We all need to celebrate

I enjoy this time of year. The countryside is at its most beautiful, the weather is starting to turn, but its not too cold or wet. And although I don’t actively celebrate either, we’re in the midst of two national “festivals” – Hallowe’en and Bonfire Night.

Most countries have days of celebration. Whether linked with religion, national independence, commemorate special people or events, or simply long standing local tradition. Some may be localised in significance, others merit the whole country having a days holiday. Often they can be linked with taking part in certain activities – such as eating or parades/processions that can take weeks of preparation.

Some, like Hallowe’en, are celebrated in different ways across the world and there are different interpretations as to how they originated (Hallowe’en is perceived as a pagan festival of the dead, but has its roots in earlier Christian festivals). Many are quite bizarre!

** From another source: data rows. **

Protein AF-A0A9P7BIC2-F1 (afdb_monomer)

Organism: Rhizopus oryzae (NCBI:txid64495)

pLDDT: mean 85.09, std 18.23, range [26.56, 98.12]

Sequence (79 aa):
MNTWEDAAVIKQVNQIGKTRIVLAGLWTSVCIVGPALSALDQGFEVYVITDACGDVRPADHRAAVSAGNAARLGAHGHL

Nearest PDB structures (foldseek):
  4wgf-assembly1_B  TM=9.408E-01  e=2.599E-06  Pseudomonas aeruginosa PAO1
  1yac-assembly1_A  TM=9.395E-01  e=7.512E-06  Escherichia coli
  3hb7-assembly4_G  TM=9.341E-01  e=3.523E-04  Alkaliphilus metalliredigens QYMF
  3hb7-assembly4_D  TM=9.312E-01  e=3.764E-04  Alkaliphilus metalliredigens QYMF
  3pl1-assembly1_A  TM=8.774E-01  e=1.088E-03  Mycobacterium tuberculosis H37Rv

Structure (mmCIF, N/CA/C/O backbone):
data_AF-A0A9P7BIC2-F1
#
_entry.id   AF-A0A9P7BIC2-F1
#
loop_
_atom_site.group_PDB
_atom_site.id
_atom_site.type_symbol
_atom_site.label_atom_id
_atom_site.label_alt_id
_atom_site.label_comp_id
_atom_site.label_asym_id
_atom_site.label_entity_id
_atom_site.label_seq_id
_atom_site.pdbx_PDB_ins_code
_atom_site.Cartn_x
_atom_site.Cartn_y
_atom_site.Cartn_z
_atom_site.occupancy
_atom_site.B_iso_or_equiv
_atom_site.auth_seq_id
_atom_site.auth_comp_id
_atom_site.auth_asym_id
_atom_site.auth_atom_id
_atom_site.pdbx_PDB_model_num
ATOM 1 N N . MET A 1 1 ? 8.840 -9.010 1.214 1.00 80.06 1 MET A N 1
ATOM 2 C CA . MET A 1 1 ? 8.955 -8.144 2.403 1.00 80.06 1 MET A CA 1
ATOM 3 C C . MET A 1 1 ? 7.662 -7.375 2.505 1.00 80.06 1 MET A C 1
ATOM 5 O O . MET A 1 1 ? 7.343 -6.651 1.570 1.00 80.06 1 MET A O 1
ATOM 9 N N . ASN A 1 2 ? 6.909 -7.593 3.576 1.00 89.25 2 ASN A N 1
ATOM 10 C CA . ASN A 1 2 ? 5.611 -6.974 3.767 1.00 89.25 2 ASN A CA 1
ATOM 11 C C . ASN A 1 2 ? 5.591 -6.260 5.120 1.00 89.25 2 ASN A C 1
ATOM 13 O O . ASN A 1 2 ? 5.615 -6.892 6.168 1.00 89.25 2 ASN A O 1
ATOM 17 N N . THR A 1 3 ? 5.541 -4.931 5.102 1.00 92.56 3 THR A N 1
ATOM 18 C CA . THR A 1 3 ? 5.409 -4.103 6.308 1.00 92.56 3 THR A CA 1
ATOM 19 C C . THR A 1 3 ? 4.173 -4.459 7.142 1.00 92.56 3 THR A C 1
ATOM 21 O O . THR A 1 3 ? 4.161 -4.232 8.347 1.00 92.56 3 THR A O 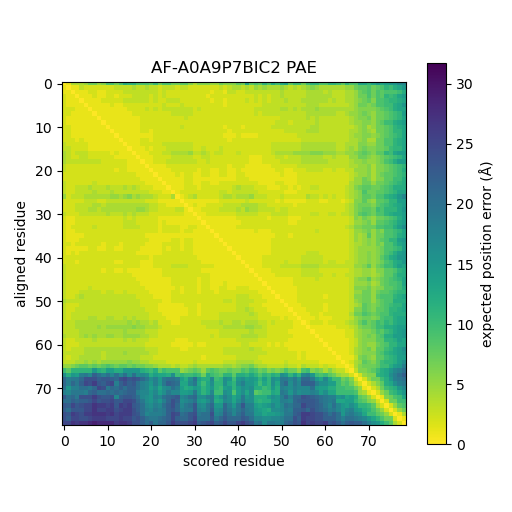1
ATOM 24 N N . TRP A 1 4 ? 3.161 -5.073 6.529 1.00 93.75 4 TRP A N 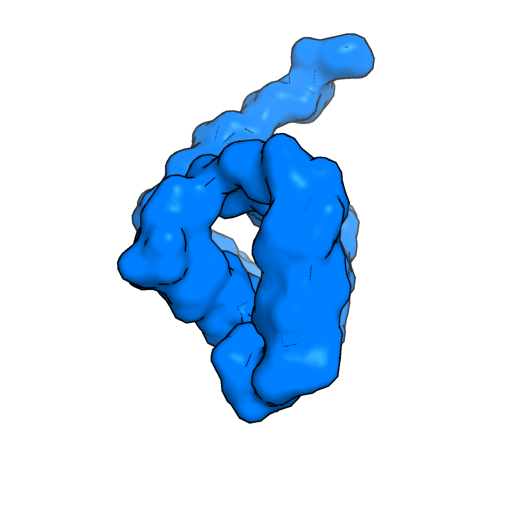1
ATOM 25 C CA . TRP A 1 4 ? 1.965 -5.561 7.209 1.00 93.75 4 TRP A CA 1
ATOM 26 C C . TRP A 1 4 ? 2.157 -6.873 7.984 1.00 93.75 4 TRP A C 1
ATOM 28 O O . TRP A 1 4 ? 1.204 -7.398 8.548 1.00 93.75 4 TRP A O 1
ATOM 38 N N . GLU A 1 5 ? 3.377 -7.408 8.033 1.00 94.81 5 GLU A N 1
ATOM 39 C CA . GLU A 1 5 ? 3.753 -8.518 8.920 1.00 94.81 5 GLU A CA 1
ATOM 40 C C . GLU A 1 5 ? 4.359 -8.013 10.244 1.00 94.81 5 GLU A C 1
ATOM 42 O O . GLU A 1 5 ? 4.505 -8.782 11.194 1.00 94.81 5 GLU A O 1
ATOM 47 N N . ASP A 1 6 ? 4.683 -6.718 10.340 1.00 96.81 6 ASP A N 1
ATOM 48 C CA . ASP A 1 6 ? 5.199 -6.102 11.561 1.00 96.81 6 ASP A CA 1
ATOM 49 C C . ASP A 1 6 ? 4.051 -5.567 12.433 1.00 96.81 6 ASP A C 1
ATOM 51 O O . ASP A 1 6 ? 3.401 -4.558 12.132 1.00 96.81 6 ASP A O 1
ATOM 55 N N . ALA A 1 7 ? 3.833 -6.228 13.572 1.00 96.25 7 ALA A N 1
ATOM 56 C CA . ALA A 1 7 ? 2.799 -5.857 14.532 1.00 96.25 7 ALA A CA 1
ATOM 57 C C . ALA A 1 7 ? 2.965 -4.430 15.091 1.00 96.25 7 ALA A C 1
ATOM 59 O O . ALA A 1 7 ? 1.965 -3.784 15.420 1.00 96.25 7 ALA A O 1
ATOM 60 N N . ALA A 1 8 ? 4.195 -3.915 15.199 1.00 97.69 8 ALA A N 1
ATOM 61 C CA . ALA A 1 8 ? 4.431 -2.547 15.643 1.00 97.69 8 ALA A CA 1
ATOM 62 C C . ALA A 1 8 ? 3.931 -1.542 14.600 1.00 97.69 8 ALA A C 1
ATOM 64 O O . ALA A 1 8 ? 3.296 -0.552 14.971 1.00 97.69 8 ALA A O 1
ATOM 65 N N . VAL A 1 9 ? 4.134 -1.823 13.309 1.00 96.31 9 VAL A N 1
ATOM 66 C CA . VAL A 1 9 ? 3.647 -0.958 12.228 1.00 96.31 9 VAL A CA 1
ATOM 67 C C . VAL A 1 9 ? 2.127 -0.974 12.161 1.00 96.31 9 VAL A C 1
ATOM 69 O O . VAL A 1 9 ? 1.517 0.094 12.198 1.00 96.31 9 VAL A O 1
ATOM 72 N N . ILE A 1 10 ? 1.500 -2.154 12.163 1.00 96.44 10 ILE A N 1
ATOM 73 C CA . ILE A 1 10 ? 0.031 -2.269 12.136 1.00 96.44 10 ILE A CA 1
ATOM 74 C C . ILE A 1 10 ? -0.590 -1.511 13.315 1.00 96.44 10 ILE A C 1
ATOM 76 O O . ILE A 1 10 ? -1.552 -0.757 13.147 1.00 96.44 10 ILE A O 1
ATOM 80 N N . LYS A 1 11 ? -0.011 -1.654 14.516 1.00 97.81 11 LYS A N 1
ATOM 81 C CA . LYS A 1 11 ? -0.465 -0.931 15.708 1.00 97.81 11 LYS A CA 1
ATOM 82 C C . LYS A 1 11 ? -0.387 0.582 15.511 1.00 97.81 11 LYS A C 1
ATOM 84 O O . LYS A 1 11 ? -1.367 1.263 15.799 1.00 97.81 11 LYS A O 1
ATOM 89 N N . GLN A 1 12 ? 0.745 1.100 15.037 1.00 98.12 12 GLN A N 1
ATOM 90 C CA . GLN A 1 12 ? 0.911 2.539 14.819 1.00 98.12 12 GLN A CA 1
ATOM 91 C C . GLN A 1 12 ? -0.049 3.065 13.749 1.00 98.12 12 GLN A C 1
ATOM 93 O O . GLN A 1 12 ? -0.716 4.072 13.972 1.00 98.12 12 GLN A O 1
ATOM 98 N N . VAL A 1 13 ? -0.200 2.360 12.626 1.00 97.00 13 VAL A N 1
ATOM 99 C CA . VAL A 1 13 ? -1.115 2.775 11.554 1.00 97.00 13 VAL A CA 1
ATOM 100 C C . VAL A 1 13 ? -2.566 2.809 12.041 1.00 97.00 13 VAL A C 1
ATOM 102 O O . VAL A 1 13 ? -3.262 3.799 11.820 1.00 97.00 13 VAL A O 1
ATOM 105 N N . ASN A 1 14 ? -3.010 1.793 12.786 1.00 96.12 14 ASN A N 1
ATOM 106 C CA . ASN A 1 14 ? -4.355 1.768 13.367 1.00 96.12 14 ASN A CA 1
ATOM 107 C C . ASN A 1 14 ? -4.579 2.901 14.385 1.00 96.12 14 ASN A C 1
ATOM 109 O O . ASN A 1 14 ? -5.669 3.468 14.446 1.00 96.12 14 ASN A O 1
ATOM 113 N N . GLN A 1 15 ? -3.555 3.264 15.166 1.00 98.00 15 GLN A N 1
ATOM 114 C CA . GLN A 1 15 ? -3.630 4.360 16.142 1.00 98.00 15 GLN A CA 1
ATOM 115 C C . GLN A 1 15 ? -3.817 5.737 15.494 1.00 98.00 15 GLN A C 1
ATOM 117 O O . GLN A 1 15 ? -4.414 6.617 16.112 1.00 98.00 15 GLN A O 1
ATOM 122 N N . ILE A 1 16 ? -3.358 5.926 14.254 1.00 97.75 16 ILE A N 1
ATOM 123 C CA . ILE A 1 16 ? -3.530 7.183 13.510 1.00 97.75 16 ILE A C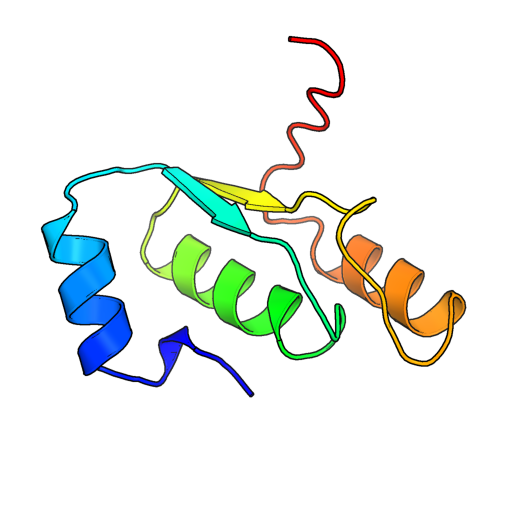A 1
ATOM 124 C C . ILE A 1 16 ? -5.017 7.456 13.199 1.00 97.75 16 ILE A C 1
ATOM 126 O O . ILE A 1 16 ? -5.406 8.608 12.989 1.00 97.75 16 ILE A O 1
ATOM 130 N N . GLY A 1 17 ? -5.870 6.422 13.194 1.00 96.25 17 GLY A N 1
ATOM 131 C CA . GLY A 1 17 ? -7.323 6.576 13.074 1.00 96.25 17 GLY A CA 1
ATOM 132 C C . GLY A 1 17 ? -7.786 7.109 11.714 1.00 96.25 17 GLY A C 1
ATOM 133 O O . GLY A 1 17 ? -8.830 7.754 11.617 1.00 96.25 17 GLY A O 1
ATOM 134 N N . LYS A 1 18 ? -7.001 6.884 10.655 1.00 97.69 18 LYS A N 1
ATOM 135 C CA . LYS A 1 18 ? -7.363 7.224 9.271 1.00 97.69 18 LYS A CA 1
ATOM 136 C C . LYS A 1 18 ? -7.802 5.969 8.537 1.00 97.69 18 LYS A C 1
ATOM 138 O O . LYS A 1 18 ? -7.240 4.908 8.744 1.00 97.69 18 LYS A O 1
ATOM 143 N N . THR A 1 19 ? -8.784 6.103 7.656 1.00 94.88 19 THR A N 1
ATOM 144 C CA . THR A 1 19 ? -9.316 4.989 6.855 1.00 94.88 19 THR A CA 1
ATOM 145 C C . THR A 1 19 ? -8.621 4.834 5.505 1.00 94.88 19 THR A C 1
ATOM 147 O O . THR A 1 19 ? -8.841 3.841 4.818 1.00 94.88 19 THR A O 1
ATOM 150 N N . ARG A 1 20 ? -7.790 5.812 5.121 1.00 94.62 20 ARG A N 1
ATOM 151 C CA . ARG A 1 20 ? -7.083 5.850 3.839 1.00 94.62 20 ARG A CA 1
ATOM 152 C C . ARG A 1 20 ? -5.587 5.704 4.032 1.00 94.62 20 ARG A C 1
ATOM 154 O O . ARG A 1 20 ? -5.022 6.353 4.912 1.00 94.62 20 ARG A O 1
ATOM 161 N N . ILE A 1 21 ? -4.962 4.927 3.158 1.00 94.06 21 ILE A N 1
ATOM 162 C CA . ILE A 1 21 ? -3.518 4.731 3.100 1.00 94.06 21 ILE A CA 1
ATOM 163 C C . ILE A 1 21 ? -3.035 5.083 1.699 1.00 94.06 21 ILE A C 1
ATOM 165 O O . ILE A 1 21 ? -3.620 4.667 0.703 1.00 94.06 21 ILE A O 1
ATOM 169 N N . VAL A 1 22 ? -1.947 5.844 1.638 1.00 93.75 22 VAL A N 1
ATOM 170 C CA . VAL A 1 22 ? -1.238 6.154 0.397 1.00 93.75 22 VAL A CA 1
ATOM 171 C C . VAL A 1 22 ? 0.142 5.511 0.481 1.00 93.75 22 VAL A C 1
ATOM 173 O O . VAL A 1 22 ? 0.862 5.736 1.452 1.00 93.75 22 VAL A O 1
ATOM 176 N N . LEU A 1 23 ? 0.498 4.702 -0.514 1.00 93.25 23 LEU A N 1
ATOM 177 C CA .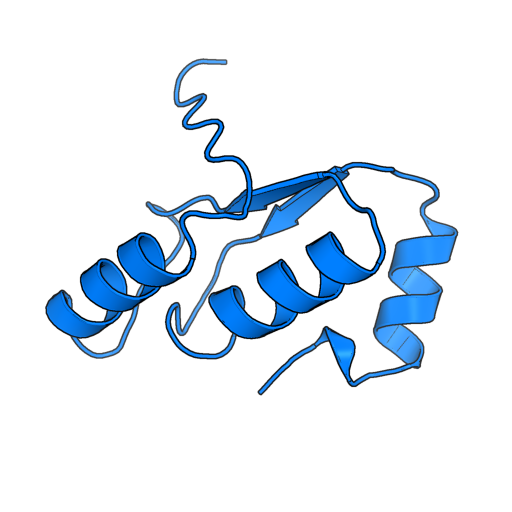 LEU A 1 23 ? 1.765 3.978 -0.590 1.00 93.25 23 LEU A CA 1
ATOM 178 C C . LEU A 1 23 ? 2.594 4.453 -1.785 1.00 93.25 23 LEU A C 1
ATOM 180 O O . LEU A 1 23 ? 2.076 4.667 -2.882 1.00 93.25 23 LEU A O 1
ATOM 184 N N . ALA A 1 24 ? 3.898 4.571 -1.562 1.00 93.25 24 ALA A N 1
ATOM 185 C CA . ALA A 1 24 ? 4.912 4.830 -2.576 1.00 93.25 24 ALA A CA 1
ATOM 186 C C . ALA A 1 24 ? 6.241 4.201 -2.133 1.00 93.25 24 ALA A C 1
ATOM 188 O O . ALA A 1 24 ? 6.463 4.031 -0.932 1.00 93.25 24 ALA A O 1
ATOM 189 N N . GLY A 1 25 ? 7.128 3.868 -3.075 1.00 92.19 25 GLY A N 1
ATOM 190 C CA . GLY A 1 25 ? 8.467 3.363 -2.755 1.00 92.19 25 GLY A CA 1
ATOM 191 C C . GLY A 1 25 ? 8.961 2.210 -3.631 1.00 92.19 25 GLY A C 1
ATOM 192 O O . GLY A 1 25 ? 8.477 1.973 -4.739 1.00 92.19 25 GLY A O 1
ATOM 193 N N . LEU A 1 26 ? 9.980 1.506 -3.127 1.00 93.62 26 LEU A N 1
ATOM 194 C CA . LEU A 1 26 ? 10.745 0.490 -3.855 1.00 93.62 26 LEU A CA 1
ATOM 195 C C . LEU A 1 26 ? 10.913 -0.792 -3.015 1.00 93.62 26 LEU A C 1
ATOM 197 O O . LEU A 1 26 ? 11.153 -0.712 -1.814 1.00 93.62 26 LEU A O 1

Bonfire night, or Guy Fawkes night, celebrates a failed attempt to blow up the Houses of Parliament (our seat of Government) and the King of England in 1605. You could argue that Guy Fawkes, the plot leader, was an early terrorist and wonder at how different life may be today had he succeeded! When I was a child I loved Bonfire Night because we celebrated in our back garden and let off fireworks at will. Today, because of many serious accidents (to children in particular), Bonfire Night is mainly celebrated at organised displays (which I find very boring!)

It is worth reflecting to what extent national festivals impinge on you, your family and your community. Also other celebrations like birthdays. I received an email from my friend Sophie, who’s travels have recently taken her to Cambodia. She related how a friend she made over there has no idea exactly which year he was born or which day (because of the war at the time). Consequently he doesn’t celebrate birthdays (which is quite normal in Cambodia).

What would your life be like if you had no celebrations, no festivals or other such events scattered throughout the year? I mentioned how I now participate in children’s workshops, particularly at Easter and Harvest Festival, which have given those times a year a new meaning to me.

Events such as those described above all form part of the habits and routines that govern our life. Celebration shouldn’t just be an excuse to over indulge in food, alcohol or other vices! They should be joyful occasions to interact with others and participate in an event. Great self confidence and self esteem come back to how we see and feel about ourselves. Learn to celebrate well, and ensure your year has a good scattering of events to take part in.

Benjamin November 4, 2007 at 6:15 pm

I’d love to see some Psychological studies on this. I am personally convinced that celebration and thankfulness are key to our well being. They are a key part of the major religions, but these rituals are increasingly lost to today’s society. Thank you for the thoughtful reminder!